Luego de haber pasado años escuchando historias en las cuales estuvo metido, lo conocí de forma más o menos desprevenida, hacia 1998, cuando recién ingresaba a El Nacional. Como quien reconoce a una especie de pariente existencial, nos hicimos amigos de inmediato. A partir de entonces, durante los siguientes ocho años, y a pesar de la diferencia de edad, iniciamos una regular, sólida y fértil relación laboral y personal, zurcida con una ráfaga kilométrica de conversaciones al pie de una barra, tomando café en uno de los cuchitriles que existían en torno a la vieja redacción de El Nacional, en la esquina de Puerto Escondido.

Historias menudas de los años de la guerrilla; crónicas parlamentarias de todos los tiempos; chismes y clásicos de la política venezolana; títulos inolvidables; campeonatos mundiales; escándalos, viejas historias y glorias de salas de redacción que ya no existen, como La Esfera, Almargen, Bohemia y La República. Grandes periodistas de una época, como Euro Fuenmayor, Cesar Messori, Rodolfo José Mauriello o Leopoldo Linares.

Sobre todo eso y más divagaba con Pedro, en rigor un caraqueño de los años 50, aquel sujeto seco y amargado que destilaba al mismo tiempo una extraña bondad silenciosa y un cariño inexplicable por este país. “Un buen titulador”, me dijo una vez, “tiene que saber darle la vuelta a una noticia”.  Quería decir que los títulos generaban subproductos; que en el fondo de todo texto subyacen con frecuencia nuevas eventualidades para nuevas portadas.

Como si fuera una especie de mago, a él acudían redactores y periodistas de todos los estratos a escuchar sugerencias y orientaciones en torno a reportajes en desarrollo.

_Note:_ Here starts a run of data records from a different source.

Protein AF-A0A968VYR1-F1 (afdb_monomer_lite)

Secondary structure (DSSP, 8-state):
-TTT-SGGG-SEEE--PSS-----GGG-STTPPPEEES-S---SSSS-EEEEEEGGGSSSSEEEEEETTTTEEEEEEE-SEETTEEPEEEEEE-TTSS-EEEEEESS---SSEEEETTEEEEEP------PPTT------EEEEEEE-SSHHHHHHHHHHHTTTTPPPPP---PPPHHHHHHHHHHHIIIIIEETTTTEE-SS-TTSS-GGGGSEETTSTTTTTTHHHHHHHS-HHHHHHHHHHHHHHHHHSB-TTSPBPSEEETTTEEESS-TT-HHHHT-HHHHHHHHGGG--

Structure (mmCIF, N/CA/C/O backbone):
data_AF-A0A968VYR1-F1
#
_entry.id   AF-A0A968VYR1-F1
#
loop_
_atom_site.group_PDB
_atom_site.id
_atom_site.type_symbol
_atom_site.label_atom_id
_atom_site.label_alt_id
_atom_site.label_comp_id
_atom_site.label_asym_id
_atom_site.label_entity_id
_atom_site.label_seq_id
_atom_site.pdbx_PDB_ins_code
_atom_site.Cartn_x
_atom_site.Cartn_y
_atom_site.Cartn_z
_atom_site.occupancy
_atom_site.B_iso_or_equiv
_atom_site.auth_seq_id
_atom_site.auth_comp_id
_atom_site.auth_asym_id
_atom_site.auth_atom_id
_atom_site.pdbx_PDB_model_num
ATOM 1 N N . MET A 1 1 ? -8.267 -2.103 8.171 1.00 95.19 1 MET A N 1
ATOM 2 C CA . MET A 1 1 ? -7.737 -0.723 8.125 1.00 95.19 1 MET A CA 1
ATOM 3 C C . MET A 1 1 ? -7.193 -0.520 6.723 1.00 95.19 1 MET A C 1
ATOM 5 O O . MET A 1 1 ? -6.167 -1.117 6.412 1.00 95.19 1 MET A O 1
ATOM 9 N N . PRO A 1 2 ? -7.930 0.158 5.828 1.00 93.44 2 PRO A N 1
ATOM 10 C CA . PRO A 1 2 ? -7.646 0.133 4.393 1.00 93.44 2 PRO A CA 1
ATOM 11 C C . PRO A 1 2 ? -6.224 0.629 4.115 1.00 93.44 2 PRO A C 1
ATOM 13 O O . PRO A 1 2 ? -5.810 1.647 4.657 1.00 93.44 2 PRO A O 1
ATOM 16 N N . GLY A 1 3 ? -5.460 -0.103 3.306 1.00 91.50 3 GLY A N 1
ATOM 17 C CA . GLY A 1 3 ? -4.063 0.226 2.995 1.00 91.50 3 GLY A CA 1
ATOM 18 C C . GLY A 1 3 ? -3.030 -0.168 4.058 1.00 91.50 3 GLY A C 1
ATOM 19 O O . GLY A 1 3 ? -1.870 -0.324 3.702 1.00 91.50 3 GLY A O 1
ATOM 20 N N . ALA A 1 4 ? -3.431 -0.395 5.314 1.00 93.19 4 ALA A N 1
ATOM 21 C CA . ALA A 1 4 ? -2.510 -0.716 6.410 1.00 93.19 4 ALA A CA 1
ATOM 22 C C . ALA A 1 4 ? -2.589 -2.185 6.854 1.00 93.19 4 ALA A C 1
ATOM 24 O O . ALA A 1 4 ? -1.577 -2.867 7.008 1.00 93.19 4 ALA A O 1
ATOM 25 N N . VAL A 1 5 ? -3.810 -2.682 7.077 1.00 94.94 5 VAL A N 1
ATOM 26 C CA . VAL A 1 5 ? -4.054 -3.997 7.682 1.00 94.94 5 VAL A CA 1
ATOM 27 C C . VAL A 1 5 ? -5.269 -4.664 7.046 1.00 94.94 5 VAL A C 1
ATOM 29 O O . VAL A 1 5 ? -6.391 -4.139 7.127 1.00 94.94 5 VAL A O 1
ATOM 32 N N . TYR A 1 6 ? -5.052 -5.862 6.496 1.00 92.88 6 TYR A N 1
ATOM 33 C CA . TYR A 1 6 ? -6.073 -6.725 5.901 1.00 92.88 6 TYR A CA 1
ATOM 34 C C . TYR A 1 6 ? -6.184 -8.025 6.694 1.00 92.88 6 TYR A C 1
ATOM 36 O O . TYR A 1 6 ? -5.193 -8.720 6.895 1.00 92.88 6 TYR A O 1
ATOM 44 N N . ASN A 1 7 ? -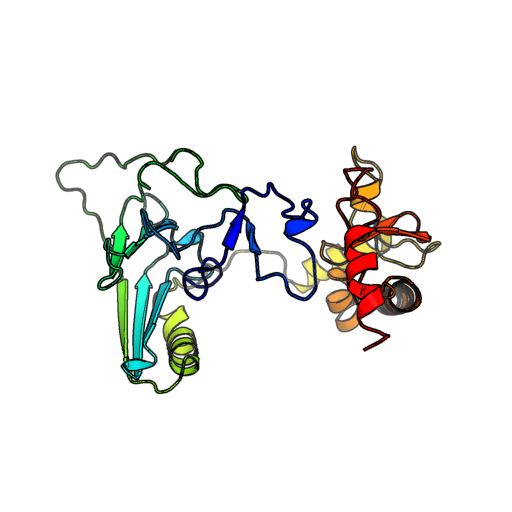7.390 -8.346 7.175 1.00 93.75 7 ASN A N 1
ATOM 45 C CA . ASN A 1 7 ? -7.630 -9.511 8.038 1.00 93.75 7 ASN A CA 1
ATOM 46 C C . ASN A 1 7 ? -6.666 -9.582 9.248 1.00 93.75 7 ASN A C 1
ATOM 48 O O . ASN A 1 7 ? -6.109 -10.630 9.573 1.00 93.75 7 ASN A O 1
ATOM 52 N N . GLY A 1 8 ? -6.385 -8.429 9.864 1.00 95.38 8 GLY A N 1
ATOM 53 C CA . GLY A 1 8 ? -5.431 -8.322 10.970 1.00 95.38 8 GLY A CA 1
ATOM 54 C C . GLY A 1 8 ? -3.969 -8.593 10.593 1.00 95.38 8 GLY A C 1
ATOM 55 O O . GLY A 1 8 ? -3.155 -8.688 11.500 1.00 95.38 8 GLY A O 1
ATOM 56 N N . ASN A 1 9 ? -3.6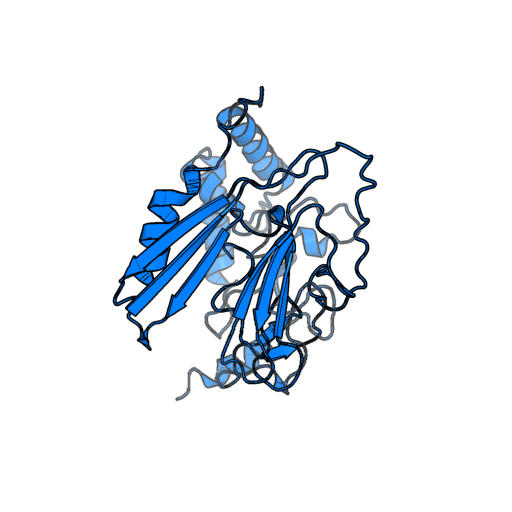25 -8.745 9.306 1.00 95.69 9 ASN A N 1
ATOM 57 C CA . ASN A 1 9 ? -2.308 -9.203 8.844 1.00 95.69 9 ASN A CA 1
ATOM 58 C C . ASN A 1 9 ? -1.847 -10.474 9.589 1.00 95.69 9 ASN A C 1
ATOM 60 O O . ASN A 1 9 ? -0.696 -10.584 10.007 1.00 95.69 9 ASN A O 1
ATOM 64 N N . ARG A 1 10 ? -2.768 -11.427 9.792 1.00 93.19 10 ARG A N 1
ATOM 65 C CA . ARG A 1 10 ? -2.551 -12.668 10.553 1.00 93.19 10 ARG A CA 1
ATOM 66 C C . ARG A 1 10 ? -1.699 -13.685 9.789 1.00 93.19 10 ARG A C 1
ATOM 68 O O . ARG A 1 10 ? -2.170 -14.753 9.409 1.00 93.19 10 ARG A O 1
ATOM 75 N N . PHE A 1 11 ? -0.438 -13.342 9.583 1.00 92.38 11 PHE A N 1
ATOM 76 C CA . PHE A 1 11 ? 0.561 -14.173 8.923 1.00 92.38 11 PHE A CA 1
ATOM 77 C C . PHE A 1 11 ? 1.764 -14.394 9.834 1.00 92.38 11 PHE A C 1
ATOM 79 O O . PHE A 1 11 ? 1.946 -13.704 10.842 1.00 92.38 11 PHE A O 1
ATOM 86 N N . ILE A 1 12 ? 2.607 -15.358 9.464 1.00 91.06 12 ILE A N 1
ATOM 87 C CA . ILE A 1 12 ? 3.905 -15.524 10.110 1.00 91.06 12 ILE A CA 1
ATOM 88 C C . ILE A 1 12 ? 4.718 -14.260 9.842 1.00 91.06 12 ILE A C 1
ATOM 90 O O . ILE A 1 12 ? 4.899 -13.857 8.695 1.00 91.06 12 ILE A O 1
ATOM 94 N N . SER A 1 13 ? 5.198 -13.635 10.912 1.00 91.50 13 SER A N 1
ATOM 95 C CA . SER A 1 13 ? 5.998 -12.420 10.833 1.00 91.50 13 SER A CA 1
ATOM 96 C C . SER A 1 13 ? 7.454 -12.724 11.138 1.00 91.50 13 SER A C 1
ATOM 98 O O . SER A 1 13 ? 7.766 -13.442 12.091 1.00 91.50 13 SER A O 1
ATOM 100 N N . ARG A 1 14 ? 8.349 -12.137 10.352 1.00 90.69 14 ARG A N 1
ATOM 101 C CA . ARG A 1 14 ? 9.799 -12.202 10.544 1.00 90.69 14 ARG A CA 1
ATOM 102 C C . ARG A 1 14 ? 10.356 -10.791 10.673 1.00 90.69 14 ARG A C 1
ATOM 104 O O . ARG A 1 14 ? 9.847 -9.856 10.055 1.00 90.69 14 ARG A O 1
ATOM 111 N N . ASN A 1 15 ? 11.433 -10.641 11.436 1.00 89.88 15 ASN A N 1
ATOM 112 C CA . ASN A 1 15 ? 12.194 -9.397 11.446 1.00 89.88 15 ASN A CA 1
ATOM 113 C C . ASN A 1 15 ? 13.021 -9.304 10.152 1.00 89.88 15 ASN A C 1
ATOM 115 O O . ASN A 1 15 ? 14.173 -9.731 10.102 1.00 89.88 15 ASN A O 1
ATOM 119 N N . ILE A 1 16 ? 12.386 -8.815 9.086 1.00 89.00 16 ILE A N 1
ATOM 120 C CA . ILE A 1 16 ? 12.997 -8.638 7.768 1.00 89.00 16 ILE A CA 1
ATOM 121 C C . ILE A 1 16 ? 13.115 -7.132 7.516 1.00 89.00 16 ILE A C 1
ATOM 123 O O . ILE A 1 16 ? 12.084 -6.467 7.394 1.00 89.00 16 ILE A O 1
ATOM 127 N N . PRO A 1 17 ? 14.337 -6.579 7.412 1.00 87.00 17 PRO A N 1
ATOM 128 C CA . PRO A 1 17 ? 14.520 -5.156 7.167 1.00 87.00 17 PRO A CA 1
ATOM 129 C C . PRO A 1 17 ? 14.079 -4.778 5.752 1.00 87.00 17 PRO A C 1
ATOM 131 O O . PRO A 1 17 ? 14.084 -5.601 4.836 1.00 87.00 17 PRO A O 1
ATOM 134 N N . TYR A 1 18 ? 13.761 -3.502 5.547 1.00 84.62 18 TYR A N 1
ATOM 135 C CA . TYR A 1 18 ? 13.462 -2.989 4.216 1.00 84.62 18 TYR A CA 1
ATOM 136 C C . TYR A 1 18 ? 14.709 -2.973 3.312 1.00 84.62 18 TYR A C 1
ATOM 138 O O . TYR A 1 18 ? 15.788 -2.542 3.714 1.00 84.62 18 TYR A O 1
ATOM 146 N N . SER A 1 19 ? 14.638 -3.378 2.044 1.00 79.81 19 SER A N 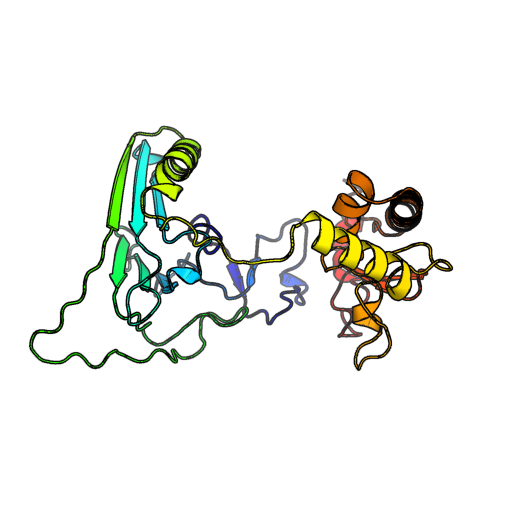1
ATOM 147 C CA . SER A 1 19 ? 13.500 -3.968 1.319 1.00 79.81 19 SER A CA 1
ATOM 148 C C . SER A 1 19 ? 13.272 -5.422 1.765 1.00 79.81 19 SER A C 1
ATOM 150 O O . SER A 1 19 ? 14.260 -6.156 1.856 1.00 79.81 19 SER A O 1
ATOM 152 N N . PRO A 1 20 ? 12.019 -5.844 2.041 1.00 80.75 20 PRO A N 1
ATOM 153 C CA . PRO A 1 20 ? 11.725 -7.093 2.738 1.00 80.75 20 PRO A CA 1
ATOM 154 C C . PRO A 1 20 ? 11.870 -8.318 1.824 1.00 80.75 20 PRO A C 1
ATOM 156 O O . PRO A 1 20 ? 10.896 -8.945 1.417 1.00 80.75 20 PRO A O 1
ATOM 159 N N . LYS A 1 21 ? 13.110 -8.653 1.471 1.00 80.88 21 LYS A N 1
ATOM 160 C CA . LYS A 1 21 ? 13.450 -9.852 0.701 1.00 80.88 21 LYS A CA 1
ATOM 161 C C . LYS A 1 21 ? 13.685 -11.017 1.663 1.00 80.88 21 LYS A C 1
ATOM 163 O O . LYS A 1 21 ? 14.429 -10.868 2.634 1.00 80.88 21 LYS A O 1
ATOM 168 N N . LEU A 1 22 ? 13.093 -12.175 1.374 1.00 79.44 22 LEU A N 1
ATOM 169 C CA . LEU A 1 22 ? 13.405 -13.414 2.085 1.00 79.44 22 LEU A CA 1
ATOM 170 C C . LEU A 1 22 ? 14.854 -13.812 1.783 1.00 79.44 22 LEU A C 1
ATOM 172 O O . LEU A 1 22 ? 15.275 -13.819 0.625 1.00 79.44 22 LEU A O 1
ATOM 176 N N . LYS A 1 23 ? 15.623 -14.090 2.835 1.00 75.75 23 LYS A N 1
ATOM 177 C CA . LYS A 1 23 ? 17.038 -14.487 2.738 1.00 75.75 23 LYS A CA 1
ATOM 178 C C . LYS A 1 23 ? 17.290 -15.889 3.273 1.00 75.75 23 LYS A C 1
ATOM 180 O O . LYS A 1 23 ? 18.297 -16.489 2.914 1.00 75.75 23 LYS A O 1
ATOM 185 N N . ASP A 1 24 ? 16.398 -16.375 4.129 1.00 79.12 24 ASP A N 1
ATOM 186 C CA . ASP A 1 24 ? 16.494 -17.704 4.704 1.00 79.12 24 ASP A CA 1
ATOM 187 C C . ASP A 1 24 ? 15.892 -18.730 3.742 1.00 79.12 24 ASP A C 1
ATOM 189 O O . ASP A 1 24 ? 14.765 -18.569 3.272 1.00 79.12 24 ASP A O 1
ATOM 193 N N . ILE A 1 25 ? 16.650 -19.783 3.449 1.00 76.88 25 ILE A N 1
ATOM 194 C CA . ILE A 1 25 ? 16.195 -20.874 2.591 1.00 76.88 25 ILE A CA 1
ATOM 195 C C . ILE A 1 25 ? 15.030 -21.639 3.221 1.00 76.88 25 ILE A C 1
ATOM 197 O O . ILE A 1 25 ? 14.191 -22.184 2.507 1.00 76.88 25 ILE A O 1
ATOM 201 N N . GLU A 1 26 ? 14.930 -21.641 4.550 1.00 83.69 26 GLU A N 1
ATOM 202 C CA . GLU A 1 26 ? 13.822 -22.276 5.255 1.00 83.69 26 GLU A CA 1
ATOM 203 C C . GLU A 1 26 ? 12.492 -21.550 5.039 1.00 83.69 26 GLU A C 1
ATOM 205 O O . GLU A 1 26 ? 11.436 -22.173 5.150 1.00 83.69 26 GLU A O 1
ATOM 210 N N . ASP A 1 27 ? 12.529 -20.269 4.675 1.00 85.06 27 ASP A N 1
ATOM 211 C CA . ASP A 1 27 ? 11.350 -19.446 4.414 1.00 85.06 27 ASP A CA 1
ATOM 212 C C . ASP A 1 27 ? 10.995 -19.395 2.903 1.00 85.06 27 ASP A C 1
ATOM 214 O O . ASP A 1 27 ? 9.996 -18.784 2.529 1.00 85.06 27 ASP A O 1
ATOM 218 N N . ILE A 1 28 ? 11.767 -20.052 2.018 1.00 80.81 28 ILE A N 1
ATOM 219 C CA . ILE A 1 28 ? 11.597 -20.000 0.550 1.00 80.81 28 ILE A CA 1
ATOM 220 C C . ILE A 1 28 ? 11.197 -21.373 -0.015 1.00 80.81 28 ILE A C 1
ATOM 222 O O . ILE A 1 28 ? 11.891 -22.369 0.175 1.00 80.81 28 ILE A O 1
ATOM 226 N N . GLY A 1 29 ? 10.087 -21.433 -0.755 1.00 78.38 29 GLY A N 1
ATOM 227 C CA . GLY A 1 29 ? 9.617 -22.649 -1.429 1.00 78.38 29 GLY A CA 1
ATOM 228 C C . GLY A 1 29 ? 8.126 -22.599 -1.766 1.00 78.38 29 GLY A C 1
ATOM 229 O O . GLY A 1 29 ? 7.413 -21.733 -1.269 1.00 78.38 29 GLY A O 1
ATOM 230 N N . ILE A 1 30 ? 7.661 -23.529 -2.606 1.00 78.00 30 ILE A N 1
ATOM 231 C CA . ILE A 1 30 ? 6.257 -23.595 -3.052 1.00 78.00 30 ILE A CA 1
ATOM 232 C C . ILE A 1 30 ? 5.285 -23.899 -1.905 1.00 78.00 30 ILE A C 1
ATOM 234 O O . ILE A 1 30 ? 4.212 -23.309 -1.834 1.00 78.00 30 ILE A O 1
ATOM 238 N N . ASP A 1 31 ? 5.706 -24.744 -0.964 1.00 86.94 31 ASP A N 1
ATOM 239 C CA . ASP A 1 31 ? 4.890 -25.163 0.181 1.00 86.94 31 ASP A CA 1
ATOM 240 C C . ASP A 1 31 ? 5.087 -24.268 1.413 1.00 86.94 31 ASP A C 1
ATOM 242 O O . ASP A 1 31 ? 4.637 -24.593 2.515 1.00 86.94 31 ASP A O 1
ATOM 246 N N . LYS A 1 32 ? 5.812 -23.151 1.269 1.00 87.56 32 LYS A N 1
ATOM 247 C CA . LYS A 1 32 ? 6.042 -22.231 2.383 1.00 87.56 32 LYS A CA 1
ATOM 248 C C . LYS A 1 32 ? 4.815 -21.342 2.590 1.00 87.56 32 LYS A C 1
ATOM 250 O O . LYS A 1 32 ? 4.222 -20.868 1.620 1.00 87.56 32 LYS A O 1
ATOM 255 N N . PRO A 1 33 ? 4.415 -21.098 3.850 1.00 89.88 33 PRO A N 1
ATOM 256 C CA . PRO A 1 33 ? 3.302 -20.207 4.137 1.00 89.88 33 PRO A CA 1
ATOM 257 C C . PRO A 1 33 ? 3.640 -18.771 3.725 1.00 89.88 33 PRO A C 1
ATOM 259 O O . PRO A 1 33 ? 4.802 -18.401 3.569 1.00 89.88 33 PRO A O 1
ATOM 262 N N . MET A 1 34 ? 2.614 -17.927 3.622 1.00 88.62 34 MET A N 1
ATOM 263 C CA . MET A 1 34 ? 2.829 -16.493 3.461 1.00 88.62 34 MET A CA 1
ATOM 264 C C . MET A 1 34 ? 3.544 -15.929 4.696 1.00 88.62 34 MET A C 1
ATOM 266 O O . MET A 1 34 ? 3.087 -16.104 5.830 1.00 88.62 34 MET A O 1
ATOM 270 N N . ILE A 1 35 ? 4.653 -15.233 4.452 1.00 91.19 35 ILE A N 1
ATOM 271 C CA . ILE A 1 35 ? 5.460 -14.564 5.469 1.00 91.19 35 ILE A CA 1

Pedro alternaba sus raptos de osquedad e impaciencia con delirantes momentos de felicidad en aquella inolvidable y divertida vieja redacción de El Nacional, amorosa y solidaria, uno de los sitios en los cuales he sido más feliz en mi vida, donde cualquier excusa era buena para armar una fiesta pero nadie dejaba de atender con enorme mística y compromiso sus responsabilidades. Un sitio en el cual muchas personas habrían querido trabajar en este mundo, sin duda alguna.

Se fue, pues, sin avisar, Pedro Llorens. Su muerte nos tomó por sorpresa. Lo recordamos y, de tanto en tanto, lo lloramos.  Se van momentos felices, afectos, momentos que colgamos en portafolios personales y que no olvidaremos jamás. Se va sin dudas toda una página del periodismo venezolano.